L'Ademe compte sur les biocarburants mais souligne leur impact sur le climat

Les biocarburants "peuvent jouer un rôle" pour réduire la part des hydrocarbures dans les transports mais les scientifiques s'accordent aujourd'hui à reconnaître que leur développement a aussi un impact sur le climat, souligne l'Ademe dans un avis présenté vendredi[AFP/Archives]

Les biocarburants "peuvent jouer un rôle" pour réduire la part des hydrocarbures dans les transports mais les scientifiques s'accordent aujourd'hui à reconnaître que leur développement a aussi un impact sur le climat, souligne l'Ademe dans un avis présenté vendredi.

"Un consensus scientifique semble se dégager sur l'existence d'un lien entre le développement accru des biocarburants et le changement d'affectation des sols, avec des conséquences en termes d'émissions de gaz à effet de serre", constate l'Agence de l'environnement et de la maîtrise de l'énergie.

La production croissante de biocarburants entraîne la conversion en terre agricole de prairies ou de parties de forêts, provoquant la fuite dans l'atmosphère du CO2 stocké jusqu'alors dans ces puits de carbone.

Il existe des "incertitudes" sur l'ampleur de ce phénomène, qui est très "variable en fonction des filières et des lieux de production", selon l'Ademe, qui va poursuivre ses travaux pour mieux le quantifier.
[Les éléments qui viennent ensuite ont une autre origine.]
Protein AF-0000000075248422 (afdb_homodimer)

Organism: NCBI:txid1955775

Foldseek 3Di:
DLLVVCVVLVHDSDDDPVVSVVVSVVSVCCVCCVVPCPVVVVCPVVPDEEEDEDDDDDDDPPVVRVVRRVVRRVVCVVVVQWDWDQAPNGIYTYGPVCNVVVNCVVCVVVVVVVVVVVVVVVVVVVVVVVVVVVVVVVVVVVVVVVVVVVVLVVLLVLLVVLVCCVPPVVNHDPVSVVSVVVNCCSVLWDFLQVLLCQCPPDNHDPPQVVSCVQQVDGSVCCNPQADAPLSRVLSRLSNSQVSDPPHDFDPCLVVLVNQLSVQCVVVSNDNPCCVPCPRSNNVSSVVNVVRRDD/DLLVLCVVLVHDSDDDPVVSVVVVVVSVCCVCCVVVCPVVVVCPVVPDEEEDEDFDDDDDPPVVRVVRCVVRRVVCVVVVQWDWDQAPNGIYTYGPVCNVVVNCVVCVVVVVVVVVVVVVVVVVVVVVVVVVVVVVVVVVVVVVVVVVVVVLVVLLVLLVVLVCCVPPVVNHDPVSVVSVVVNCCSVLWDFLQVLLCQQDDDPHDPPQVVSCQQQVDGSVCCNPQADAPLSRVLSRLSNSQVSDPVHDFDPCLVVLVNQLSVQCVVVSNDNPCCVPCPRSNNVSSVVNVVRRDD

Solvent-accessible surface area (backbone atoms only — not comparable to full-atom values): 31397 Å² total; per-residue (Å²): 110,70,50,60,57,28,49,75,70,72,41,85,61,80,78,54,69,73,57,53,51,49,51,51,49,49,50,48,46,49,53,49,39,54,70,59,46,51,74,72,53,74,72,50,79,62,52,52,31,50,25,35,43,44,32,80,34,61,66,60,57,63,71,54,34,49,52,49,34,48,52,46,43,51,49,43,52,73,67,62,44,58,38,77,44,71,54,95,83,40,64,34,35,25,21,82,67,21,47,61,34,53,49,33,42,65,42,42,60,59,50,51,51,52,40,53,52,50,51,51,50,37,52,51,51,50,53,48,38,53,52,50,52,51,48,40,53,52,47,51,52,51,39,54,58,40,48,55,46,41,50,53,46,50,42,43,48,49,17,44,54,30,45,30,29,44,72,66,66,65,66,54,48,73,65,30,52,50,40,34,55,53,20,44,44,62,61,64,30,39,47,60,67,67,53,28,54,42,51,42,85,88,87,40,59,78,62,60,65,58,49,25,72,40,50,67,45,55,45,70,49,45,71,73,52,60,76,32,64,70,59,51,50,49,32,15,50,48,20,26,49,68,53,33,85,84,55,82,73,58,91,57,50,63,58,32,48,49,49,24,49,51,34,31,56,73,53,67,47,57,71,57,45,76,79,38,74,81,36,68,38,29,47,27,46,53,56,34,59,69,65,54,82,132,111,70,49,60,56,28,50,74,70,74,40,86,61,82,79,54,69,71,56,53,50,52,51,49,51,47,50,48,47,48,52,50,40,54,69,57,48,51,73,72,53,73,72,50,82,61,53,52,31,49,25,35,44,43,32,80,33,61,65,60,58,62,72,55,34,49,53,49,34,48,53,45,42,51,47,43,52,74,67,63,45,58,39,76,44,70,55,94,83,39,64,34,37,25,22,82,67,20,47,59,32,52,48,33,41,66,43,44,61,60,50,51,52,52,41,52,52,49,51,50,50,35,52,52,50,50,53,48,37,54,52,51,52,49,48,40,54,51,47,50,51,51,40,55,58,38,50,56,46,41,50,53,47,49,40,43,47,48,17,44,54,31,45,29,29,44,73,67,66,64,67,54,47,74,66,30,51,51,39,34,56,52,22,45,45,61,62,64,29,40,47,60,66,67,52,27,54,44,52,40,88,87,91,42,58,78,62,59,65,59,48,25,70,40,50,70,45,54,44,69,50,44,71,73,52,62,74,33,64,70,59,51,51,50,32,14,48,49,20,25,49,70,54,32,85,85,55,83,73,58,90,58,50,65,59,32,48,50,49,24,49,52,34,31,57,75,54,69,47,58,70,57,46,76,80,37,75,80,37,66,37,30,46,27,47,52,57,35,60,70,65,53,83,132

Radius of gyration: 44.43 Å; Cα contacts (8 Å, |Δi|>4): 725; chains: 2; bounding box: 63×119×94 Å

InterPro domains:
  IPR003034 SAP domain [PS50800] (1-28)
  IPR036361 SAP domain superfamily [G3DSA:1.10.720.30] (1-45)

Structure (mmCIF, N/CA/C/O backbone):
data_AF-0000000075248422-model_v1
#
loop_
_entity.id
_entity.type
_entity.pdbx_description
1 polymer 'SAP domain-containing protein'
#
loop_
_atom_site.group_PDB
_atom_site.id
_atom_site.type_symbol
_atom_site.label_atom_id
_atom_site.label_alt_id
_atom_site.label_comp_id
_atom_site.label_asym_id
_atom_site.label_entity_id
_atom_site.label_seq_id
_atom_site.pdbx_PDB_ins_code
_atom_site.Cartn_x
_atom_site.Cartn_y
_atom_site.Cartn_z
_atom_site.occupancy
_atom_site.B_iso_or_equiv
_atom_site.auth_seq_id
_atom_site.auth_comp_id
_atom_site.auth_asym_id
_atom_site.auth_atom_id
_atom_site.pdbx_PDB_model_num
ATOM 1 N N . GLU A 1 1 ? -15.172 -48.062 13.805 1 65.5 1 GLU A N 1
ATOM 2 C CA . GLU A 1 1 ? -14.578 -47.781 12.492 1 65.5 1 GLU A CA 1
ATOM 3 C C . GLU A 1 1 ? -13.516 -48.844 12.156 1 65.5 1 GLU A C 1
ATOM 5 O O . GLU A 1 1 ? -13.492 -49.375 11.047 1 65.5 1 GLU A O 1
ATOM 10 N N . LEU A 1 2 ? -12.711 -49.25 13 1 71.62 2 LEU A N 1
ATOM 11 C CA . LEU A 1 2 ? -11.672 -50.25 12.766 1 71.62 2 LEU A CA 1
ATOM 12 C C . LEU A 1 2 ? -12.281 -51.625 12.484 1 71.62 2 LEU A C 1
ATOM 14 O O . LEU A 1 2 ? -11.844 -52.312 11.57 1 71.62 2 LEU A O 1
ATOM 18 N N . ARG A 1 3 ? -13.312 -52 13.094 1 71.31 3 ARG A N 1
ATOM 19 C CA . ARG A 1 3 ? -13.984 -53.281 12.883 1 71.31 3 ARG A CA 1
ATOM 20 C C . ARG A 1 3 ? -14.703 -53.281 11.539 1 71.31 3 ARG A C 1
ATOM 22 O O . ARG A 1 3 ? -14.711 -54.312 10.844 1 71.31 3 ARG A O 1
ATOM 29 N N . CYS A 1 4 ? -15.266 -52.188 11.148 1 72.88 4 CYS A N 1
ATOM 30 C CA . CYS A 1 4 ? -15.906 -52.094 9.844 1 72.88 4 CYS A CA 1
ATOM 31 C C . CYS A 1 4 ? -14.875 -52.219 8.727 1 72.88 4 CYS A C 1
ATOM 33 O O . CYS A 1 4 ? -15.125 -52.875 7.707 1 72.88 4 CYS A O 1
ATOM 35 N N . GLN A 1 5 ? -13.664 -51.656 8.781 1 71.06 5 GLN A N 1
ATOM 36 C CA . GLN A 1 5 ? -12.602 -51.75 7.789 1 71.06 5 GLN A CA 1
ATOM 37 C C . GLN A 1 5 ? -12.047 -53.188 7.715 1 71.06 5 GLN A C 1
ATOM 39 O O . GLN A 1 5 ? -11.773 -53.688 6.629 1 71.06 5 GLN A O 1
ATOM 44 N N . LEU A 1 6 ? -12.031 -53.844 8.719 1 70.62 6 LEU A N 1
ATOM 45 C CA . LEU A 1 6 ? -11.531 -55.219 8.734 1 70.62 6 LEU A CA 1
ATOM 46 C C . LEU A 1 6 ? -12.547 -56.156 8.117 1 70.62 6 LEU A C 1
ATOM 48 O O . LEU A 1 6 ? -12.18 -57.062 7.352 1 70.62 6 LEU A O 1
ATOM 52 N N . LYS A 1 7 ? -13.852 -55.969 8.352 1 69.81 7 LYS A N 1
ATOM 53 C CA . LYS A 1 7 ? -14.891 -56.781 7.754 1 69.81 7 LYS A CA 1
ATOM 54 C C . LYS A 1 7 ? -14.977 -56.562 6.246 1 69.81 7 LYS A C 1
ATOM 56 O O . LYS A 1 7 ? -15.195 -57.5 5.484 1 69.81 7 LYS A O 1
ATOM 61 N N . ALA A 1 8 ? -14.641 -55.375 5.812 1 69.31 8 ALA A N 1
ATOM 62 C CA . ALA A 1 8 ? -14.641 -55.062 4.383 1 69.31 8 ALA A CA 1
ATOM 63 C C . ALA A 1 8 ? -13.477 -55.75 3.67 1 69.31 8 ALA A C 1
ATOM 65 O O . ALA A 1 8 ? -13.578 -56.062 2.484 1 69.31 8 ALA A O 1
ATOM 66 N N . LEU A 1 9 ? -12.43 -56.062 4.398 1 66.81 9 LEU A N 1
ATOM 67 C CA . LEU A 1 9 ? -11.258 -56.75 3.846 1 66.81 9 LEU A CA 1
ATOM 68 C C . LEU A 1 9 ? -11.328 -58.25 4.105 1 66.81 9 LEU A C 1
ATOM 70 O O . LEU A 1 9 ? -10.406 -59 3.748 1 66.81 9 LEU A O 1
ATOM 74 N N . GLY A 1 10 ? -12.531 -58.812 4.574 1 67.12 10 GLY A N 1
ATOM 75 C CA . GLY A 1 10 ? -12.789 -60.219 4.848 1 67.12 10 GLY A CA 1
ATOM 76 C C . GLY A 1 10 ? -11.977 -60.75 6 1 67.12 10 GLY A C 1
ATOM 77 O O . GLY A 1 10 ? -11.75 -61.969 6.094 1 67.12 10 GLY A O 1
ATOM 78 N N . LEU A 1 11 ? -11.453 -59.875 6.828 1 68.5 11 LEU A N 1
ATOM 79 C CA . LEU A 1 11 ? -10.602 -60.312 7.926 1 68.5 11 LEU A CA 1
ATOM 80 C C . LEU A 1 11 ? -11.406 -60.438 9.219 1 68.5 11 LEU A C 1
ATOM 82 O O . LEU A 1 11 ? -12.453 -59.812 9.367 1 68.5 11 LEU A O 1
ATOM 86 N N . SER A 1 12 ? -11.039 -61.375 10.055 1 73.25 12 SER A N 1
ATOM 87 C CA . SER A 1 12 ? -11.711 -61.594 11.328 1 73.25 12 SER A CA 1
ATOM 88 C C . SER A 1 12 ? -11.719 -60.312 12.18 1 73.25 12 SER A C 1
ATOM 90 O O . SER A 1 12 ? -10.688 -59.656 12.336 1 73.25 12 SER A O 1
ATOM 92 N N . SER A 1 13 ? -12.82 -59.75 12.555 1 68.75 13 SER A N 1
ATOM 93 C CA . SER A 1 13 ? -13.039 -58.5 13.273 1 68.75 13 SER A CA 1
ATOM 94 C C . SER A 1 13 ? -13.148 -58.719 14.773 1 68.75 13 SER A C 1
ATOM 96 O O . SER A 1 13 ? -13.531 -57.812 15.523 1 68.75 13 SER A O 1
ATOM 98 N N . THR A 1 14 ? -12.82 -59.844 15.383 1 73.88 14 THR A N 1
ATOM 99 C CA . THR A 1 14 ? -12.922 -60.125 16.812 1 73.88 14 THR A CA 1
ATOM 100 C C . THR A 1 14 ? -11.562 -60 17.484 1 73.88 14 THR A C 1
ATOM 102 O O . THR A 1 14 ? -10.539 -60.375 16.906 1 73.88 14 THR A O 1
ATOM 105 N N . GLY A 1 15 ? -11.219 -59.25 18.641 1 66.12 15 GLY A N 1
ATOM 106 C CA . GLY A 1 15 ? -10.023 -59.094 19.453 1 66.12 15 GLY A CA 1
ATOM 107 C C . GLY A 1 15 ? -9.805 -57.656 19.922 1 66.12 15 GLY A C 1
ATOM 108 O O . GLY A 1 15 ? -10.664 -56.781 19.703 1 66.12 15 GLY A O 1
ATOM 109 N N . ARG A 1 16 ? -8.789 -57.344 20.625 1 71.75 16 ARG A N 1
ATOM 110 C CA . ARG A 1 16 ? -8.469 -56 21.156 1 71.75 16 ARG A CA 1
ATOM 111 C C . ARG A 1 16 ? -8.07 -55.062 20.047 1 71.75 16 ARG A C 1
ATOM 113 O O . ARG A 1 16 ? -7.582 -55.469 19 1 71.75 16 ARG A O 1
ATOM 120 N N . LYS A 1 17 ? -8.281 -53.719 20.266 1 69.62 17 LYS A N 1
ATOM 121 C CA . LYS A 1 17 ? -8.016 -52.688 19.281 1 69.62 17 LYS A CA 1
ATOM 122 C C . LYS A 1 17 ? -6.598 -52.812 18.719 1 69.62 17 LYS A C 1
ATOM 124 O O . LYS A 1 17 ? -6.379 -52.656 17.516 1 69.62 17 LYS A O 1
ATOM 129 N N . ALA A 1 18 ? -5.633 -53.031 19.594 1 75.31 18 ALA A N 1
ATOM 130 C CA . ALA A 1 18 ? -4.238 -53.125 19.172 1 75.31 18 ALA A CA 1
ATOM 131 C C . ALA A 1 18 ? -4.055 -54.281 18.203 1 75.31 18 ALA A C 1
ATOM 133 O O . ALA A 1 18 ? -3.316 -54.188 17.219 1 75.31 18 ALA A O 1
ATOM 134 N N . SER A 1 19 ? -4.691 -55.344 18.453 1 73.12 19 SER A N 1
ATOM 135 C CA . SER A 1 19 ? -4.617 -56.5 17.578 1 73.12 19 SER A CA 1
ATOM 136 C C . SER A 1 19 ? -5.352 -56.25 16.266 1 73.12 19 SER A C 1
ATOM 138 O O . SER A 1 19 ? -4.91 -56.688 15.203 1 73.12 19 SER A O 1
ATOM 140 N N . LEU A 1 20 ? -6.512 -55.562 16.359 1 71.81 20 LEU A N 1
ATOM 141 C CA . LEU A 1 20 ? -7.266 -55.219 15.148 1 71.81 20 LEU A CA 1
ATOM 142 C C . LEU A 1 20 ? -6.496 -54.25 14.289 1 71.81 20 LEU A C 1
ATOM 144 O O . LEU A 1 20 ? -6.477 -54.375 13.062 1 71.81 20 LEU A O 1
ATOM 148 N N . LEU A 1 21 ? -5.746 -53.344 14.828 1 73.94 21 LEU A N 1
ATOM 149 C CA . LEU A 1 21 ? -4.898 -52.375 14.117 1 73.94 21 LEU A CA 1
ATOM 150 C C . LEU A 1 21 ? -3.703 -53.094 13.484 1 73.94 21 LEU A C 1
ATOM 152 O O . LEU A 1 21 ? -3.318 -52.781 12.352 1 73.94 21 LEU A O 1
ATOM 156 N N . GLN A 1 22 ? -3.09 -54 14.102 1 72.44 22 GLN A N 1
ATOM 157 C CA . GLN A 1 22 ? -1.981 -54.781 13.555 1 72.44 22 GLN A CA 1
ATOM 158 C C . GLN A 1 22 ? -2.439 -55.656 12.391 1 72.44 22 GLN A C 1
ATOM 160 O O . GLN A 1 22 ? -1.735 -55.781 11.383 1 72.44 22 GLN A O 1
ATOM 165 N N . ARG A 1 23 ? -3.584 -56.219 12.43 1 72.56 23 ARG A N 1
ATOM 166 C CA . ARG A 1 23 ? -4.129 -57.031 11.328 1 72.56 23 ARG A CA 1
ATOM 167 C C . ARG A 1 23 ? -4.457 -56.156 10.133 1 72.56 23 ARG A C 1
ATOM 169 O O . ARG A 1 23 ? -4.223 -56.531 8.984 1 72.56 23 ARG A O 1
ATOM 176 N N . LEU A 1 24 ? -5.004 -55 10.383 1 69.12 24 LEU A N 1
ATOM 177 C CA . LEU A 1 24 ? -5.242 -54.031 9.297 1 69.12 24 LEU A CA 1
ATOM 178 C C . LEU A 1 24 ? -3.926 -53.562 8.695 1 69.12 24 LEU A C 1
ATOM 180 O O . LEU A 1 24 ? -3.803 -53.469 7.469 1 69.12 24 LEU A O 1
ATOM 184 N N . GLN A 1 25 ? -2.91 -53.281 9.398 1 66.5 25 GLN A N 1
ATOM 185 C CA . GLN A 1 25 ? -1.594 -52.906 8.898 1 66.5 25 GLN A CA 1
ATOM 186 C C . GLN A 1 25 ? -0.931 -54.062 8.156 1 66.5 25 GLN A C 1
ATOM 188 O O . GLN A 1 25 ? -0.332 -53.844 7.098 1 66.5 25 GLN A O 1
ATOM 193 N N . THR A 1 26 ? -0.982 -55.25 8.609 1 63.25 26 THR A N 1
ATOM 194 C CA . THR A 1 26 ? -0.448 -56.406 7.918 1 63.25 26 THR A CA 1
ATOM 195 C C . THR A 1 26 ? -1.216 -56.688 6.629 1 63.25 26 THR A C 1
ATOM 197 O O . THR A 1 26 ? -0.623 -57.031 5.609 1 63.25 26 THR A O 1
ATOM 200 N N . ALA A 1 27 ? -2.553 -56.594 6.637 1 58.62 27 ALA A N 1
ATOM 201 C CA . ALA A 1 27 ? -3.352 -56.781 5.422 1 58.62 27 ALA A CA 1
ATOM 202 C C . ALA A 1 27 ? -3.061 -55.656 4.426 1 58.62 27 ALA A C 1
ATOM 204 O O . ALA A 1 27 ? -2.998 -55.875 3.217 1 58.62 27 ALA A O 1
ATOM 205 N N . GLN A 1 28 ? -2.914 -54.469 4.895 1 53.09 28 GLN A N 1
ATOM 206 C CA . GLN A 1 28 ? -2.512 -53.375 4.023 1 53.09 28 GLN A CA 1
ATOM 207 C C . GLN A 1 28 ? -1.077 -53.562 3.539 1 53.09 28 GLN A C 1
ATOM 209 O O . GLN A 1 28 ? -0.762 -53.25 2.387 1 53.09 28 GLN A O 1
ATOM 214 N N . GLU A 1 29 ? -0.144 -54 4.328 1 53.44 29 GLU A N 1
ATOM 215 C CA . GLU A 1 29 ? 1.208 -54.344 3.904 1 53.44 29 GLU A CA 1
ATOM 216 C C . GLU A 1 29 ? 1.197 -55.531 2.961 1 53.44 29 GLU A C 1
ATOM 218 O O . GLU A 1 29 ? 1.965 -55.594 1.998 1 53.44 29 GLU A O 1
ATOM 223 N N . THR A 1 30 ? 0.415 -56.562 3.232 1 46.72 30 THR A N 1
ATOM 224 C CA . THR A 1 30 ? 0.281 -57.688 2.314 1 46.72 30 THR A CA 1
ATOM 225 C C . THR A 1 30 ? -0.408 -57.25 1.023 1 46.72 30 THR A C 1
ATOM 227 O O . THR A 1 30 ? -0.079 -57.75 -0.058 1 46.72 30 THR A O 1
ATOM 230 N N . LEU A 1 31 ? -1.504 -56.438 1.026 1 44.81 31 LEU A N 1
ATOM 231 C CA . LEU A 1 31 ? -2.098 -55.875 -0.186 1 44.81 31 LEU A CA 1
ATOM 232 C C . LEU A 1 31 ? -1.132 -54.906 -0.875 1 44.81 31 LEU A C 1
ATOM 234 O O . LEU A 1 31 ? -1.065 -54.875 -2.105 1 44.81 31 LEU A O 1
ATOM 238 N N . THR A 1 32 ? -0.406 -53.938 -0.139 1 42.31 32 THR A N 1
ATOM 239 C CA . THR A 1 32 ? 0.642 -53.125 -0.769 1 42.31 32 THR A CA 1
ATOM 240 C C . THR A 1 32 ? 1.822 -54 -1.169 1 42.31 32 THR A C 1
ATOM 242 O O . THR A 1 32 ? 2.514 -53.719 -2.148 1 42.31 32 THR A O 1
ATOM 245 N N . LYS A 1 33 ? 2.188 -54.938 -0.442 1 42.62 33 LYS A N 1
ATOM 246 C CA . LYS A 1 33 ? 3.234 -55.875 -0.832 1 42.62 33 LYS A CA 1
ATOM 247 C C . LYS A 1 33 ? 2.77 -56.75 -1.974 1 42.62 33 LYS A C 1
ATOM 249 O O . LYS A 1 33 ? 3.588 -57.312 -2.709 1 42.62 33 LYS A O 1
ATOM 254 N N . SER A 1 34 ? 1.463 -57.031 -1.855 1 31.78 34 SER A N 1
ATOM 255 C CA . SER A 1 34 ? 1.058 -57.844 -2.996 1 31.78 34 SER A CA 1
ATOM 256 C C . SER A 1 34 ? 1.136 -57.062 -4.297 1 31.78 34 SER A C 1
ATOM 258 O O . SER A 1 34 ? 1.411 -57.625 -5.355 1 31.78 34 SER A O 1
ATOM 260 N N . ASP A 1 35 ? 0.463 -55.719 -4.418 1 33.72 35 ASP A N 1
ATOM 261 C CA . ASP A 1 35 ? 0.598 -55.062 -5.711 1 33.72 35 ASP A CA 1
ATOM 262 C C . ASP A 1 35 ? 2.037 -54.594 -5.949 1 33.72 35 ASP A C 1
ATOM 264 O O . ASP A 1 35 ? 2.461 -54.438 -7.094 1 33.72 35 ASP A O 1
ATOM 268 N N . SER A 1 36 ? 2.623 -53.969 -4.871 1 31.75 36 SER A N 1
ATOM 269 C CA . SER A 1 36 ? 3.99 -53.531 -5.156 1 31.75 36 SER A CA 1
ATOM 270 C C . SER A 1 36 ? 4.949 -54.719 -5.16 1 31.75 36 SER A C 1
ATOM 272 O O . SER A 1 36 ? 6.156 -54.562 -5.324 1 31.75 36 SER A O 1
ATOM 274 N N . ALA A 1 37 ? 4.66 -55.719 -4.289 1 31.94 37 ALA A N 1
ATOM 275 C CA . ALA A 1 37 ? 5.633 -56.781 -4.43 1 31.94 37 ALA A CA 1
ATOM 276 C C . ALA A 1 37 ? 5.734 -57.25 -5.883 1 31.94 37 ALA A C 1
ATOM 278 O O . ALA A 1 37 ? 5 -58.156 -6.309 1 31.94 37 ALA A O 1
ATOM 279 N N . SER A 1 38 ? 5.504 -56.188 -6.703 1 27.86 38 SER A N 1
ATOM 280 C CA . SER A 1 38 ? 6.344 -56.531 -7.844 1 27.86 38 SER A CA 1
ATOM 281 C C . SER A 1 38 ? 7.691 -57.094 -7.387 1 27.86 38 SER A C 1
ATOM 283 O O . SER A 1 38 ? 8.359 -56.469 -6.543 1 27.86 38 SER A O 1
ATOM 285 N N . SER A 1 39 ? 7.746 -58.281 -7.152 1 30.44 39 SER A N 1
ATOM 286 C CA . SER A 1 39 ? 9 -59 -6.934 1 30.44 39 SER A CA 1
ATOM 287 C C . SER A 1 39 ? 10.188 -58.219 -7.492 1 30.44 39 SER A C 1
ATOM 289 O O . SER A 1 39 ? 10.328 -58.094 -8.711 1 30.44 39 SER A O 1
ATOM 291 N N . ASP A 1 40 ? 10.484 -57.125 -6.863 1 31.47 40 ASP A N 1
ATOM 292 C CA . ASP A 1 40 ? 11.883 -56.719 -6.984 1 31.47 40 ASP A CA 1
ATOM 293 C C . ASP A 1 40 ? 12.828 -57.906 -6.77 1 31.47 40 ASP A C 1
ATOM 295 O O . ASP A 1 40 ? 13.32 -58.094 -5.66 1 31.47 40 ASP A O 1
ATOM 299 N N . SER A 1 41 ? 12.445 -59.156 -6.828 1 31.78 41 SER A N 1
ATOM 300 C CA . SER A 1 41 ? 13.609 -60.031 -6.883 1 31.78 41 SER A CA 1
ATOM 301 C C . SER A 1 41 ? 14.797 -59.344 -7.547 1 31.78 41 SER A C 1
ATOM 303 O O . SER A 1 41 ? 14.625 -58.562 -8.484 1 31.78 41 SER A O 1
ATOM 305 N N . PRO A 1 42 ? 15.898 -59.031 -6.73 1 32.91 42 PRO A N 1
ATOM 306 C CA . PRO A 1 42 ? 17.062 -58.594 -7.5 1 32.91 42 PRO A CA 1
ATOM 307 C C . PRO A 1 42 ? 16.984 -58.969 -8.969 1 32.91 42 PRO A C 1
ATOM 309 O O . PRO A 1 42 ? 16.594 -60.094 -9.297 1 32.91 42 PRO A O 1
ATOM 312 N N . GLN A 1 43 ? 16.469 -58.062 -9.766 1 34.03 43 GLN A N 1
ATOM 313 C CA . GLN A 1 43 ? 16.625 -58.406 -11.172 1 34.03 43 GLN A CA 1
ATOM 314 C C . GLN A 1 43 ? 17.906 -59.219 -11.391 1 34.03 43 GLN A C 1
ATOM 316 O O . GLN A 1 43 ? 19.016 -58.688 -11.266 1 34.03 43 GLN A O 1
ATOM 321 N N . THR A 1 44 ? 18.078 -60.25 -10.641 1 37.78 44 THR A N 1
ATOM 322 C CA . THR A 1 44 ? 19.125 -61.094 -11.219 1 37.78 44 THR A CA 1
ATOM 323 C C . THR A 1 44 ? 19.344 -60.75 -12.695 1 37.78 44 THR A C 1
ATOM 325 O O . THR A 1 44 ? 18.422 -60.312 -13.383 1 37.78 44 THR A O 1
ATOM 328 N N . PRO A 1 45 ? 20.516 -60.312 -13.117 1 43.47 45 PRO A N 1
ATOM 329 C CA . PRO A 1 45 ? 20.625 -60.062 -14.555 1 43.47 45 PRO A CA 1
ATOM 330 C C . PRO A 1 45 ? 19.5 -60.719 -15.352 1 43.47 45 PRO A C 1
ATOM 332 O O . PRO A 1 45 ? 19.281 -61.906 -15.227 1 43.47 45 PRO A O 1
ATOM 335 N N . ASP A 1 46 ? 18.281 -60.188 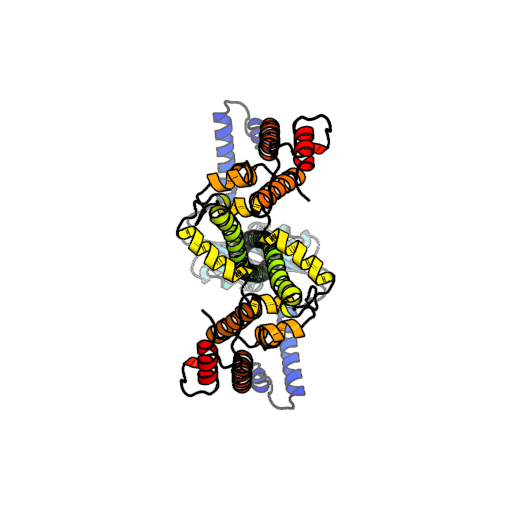-15.32 1 52.97 46 ASP A N 1
ATOM 336 C CA . ASP A 1 46 ? 17.016 -60.625 -15.898 1 52.97 46 ASP A CA 1
ATOM 337 C C . ASP A 1 46 ? 17.266 -61.719 -16.969 1 52.97 46 ASP A C 1
ATOM 339 O O . ASP A 1 46 ? 17.828 -61.406 -18.016 1 52.97 46 ASP A O 1
ATOM 343 N N . VAL A 1 47 ? 17.531 -62.812 -16.422 1 73 47 VAL A N 1
ATOM 344 C CA . VAL A 1 47 ? 17.922 -64 -17.125 1 73 47 VAL A CA 1
ATOM 345 C C . VAL A 1 47 ? 16.922 -64.312 -18.234 1 73 47 VAL A C 1
ATOM 347 O O . VAL A 1 47 ? 17.172 -65.188 -19.094 1 73 47 VAL A O 1
ATOM 350 N N . HIS A 1 48 ? 15.797 -63.562 -18.109 1 86.62 48 HIS A N 1
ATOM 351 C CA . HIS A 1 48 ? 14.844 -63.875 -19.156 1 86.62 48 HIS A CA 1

Pour autant, ces carburants d'origine végétale (biodiesel ou éthanol) "peuvent jouer un rôle dans la diminution de la dépendance des transports routiers aux hydrocarbures", estime l'Agence, ces filières apportant "un gain avéré en termes d'efficacité énergétique".

Les biocarburants représentaient, en 2010, 6,7% de la consommation globale de carburant en France.

L'objectif européen est de parvenir à 10% d'énergie renouvelable en 2020 dans le secteur des transports, rappelle Rémi Chabrillat, directeur adjoint productions et énergies durables à l'Ademe, estimant que, "compte tenu du temps pour développer les véhicules électriques", "une partie importante" de cette part viendra encore des biocarburants à cet horizon.

Mais la priorité, rappelle-t-il, reste de "baisser les consommations" en réduisant nos besoins de mobilité, notamment par l'urbanisme.

Cet avis s'appuie notamment sur deux études récentes de l'Inra (Institut national de la recherche agronomique) et le cabinet d'étude In Numeri.

L'Inra avait été chargée d'examiner toutes les publications scientifiques sur la question précise de l'impact éventuel du développement des biocarburants sur le changement d'affectation des sols, et donc des conséquences en termes d'émissions de gaz à effet de serre.

"C'est un sujet scientifiquement récent, ce qui explique pourquoi nous sommes encore assez peu outillés" sur cette question, précise M. Chabrillat.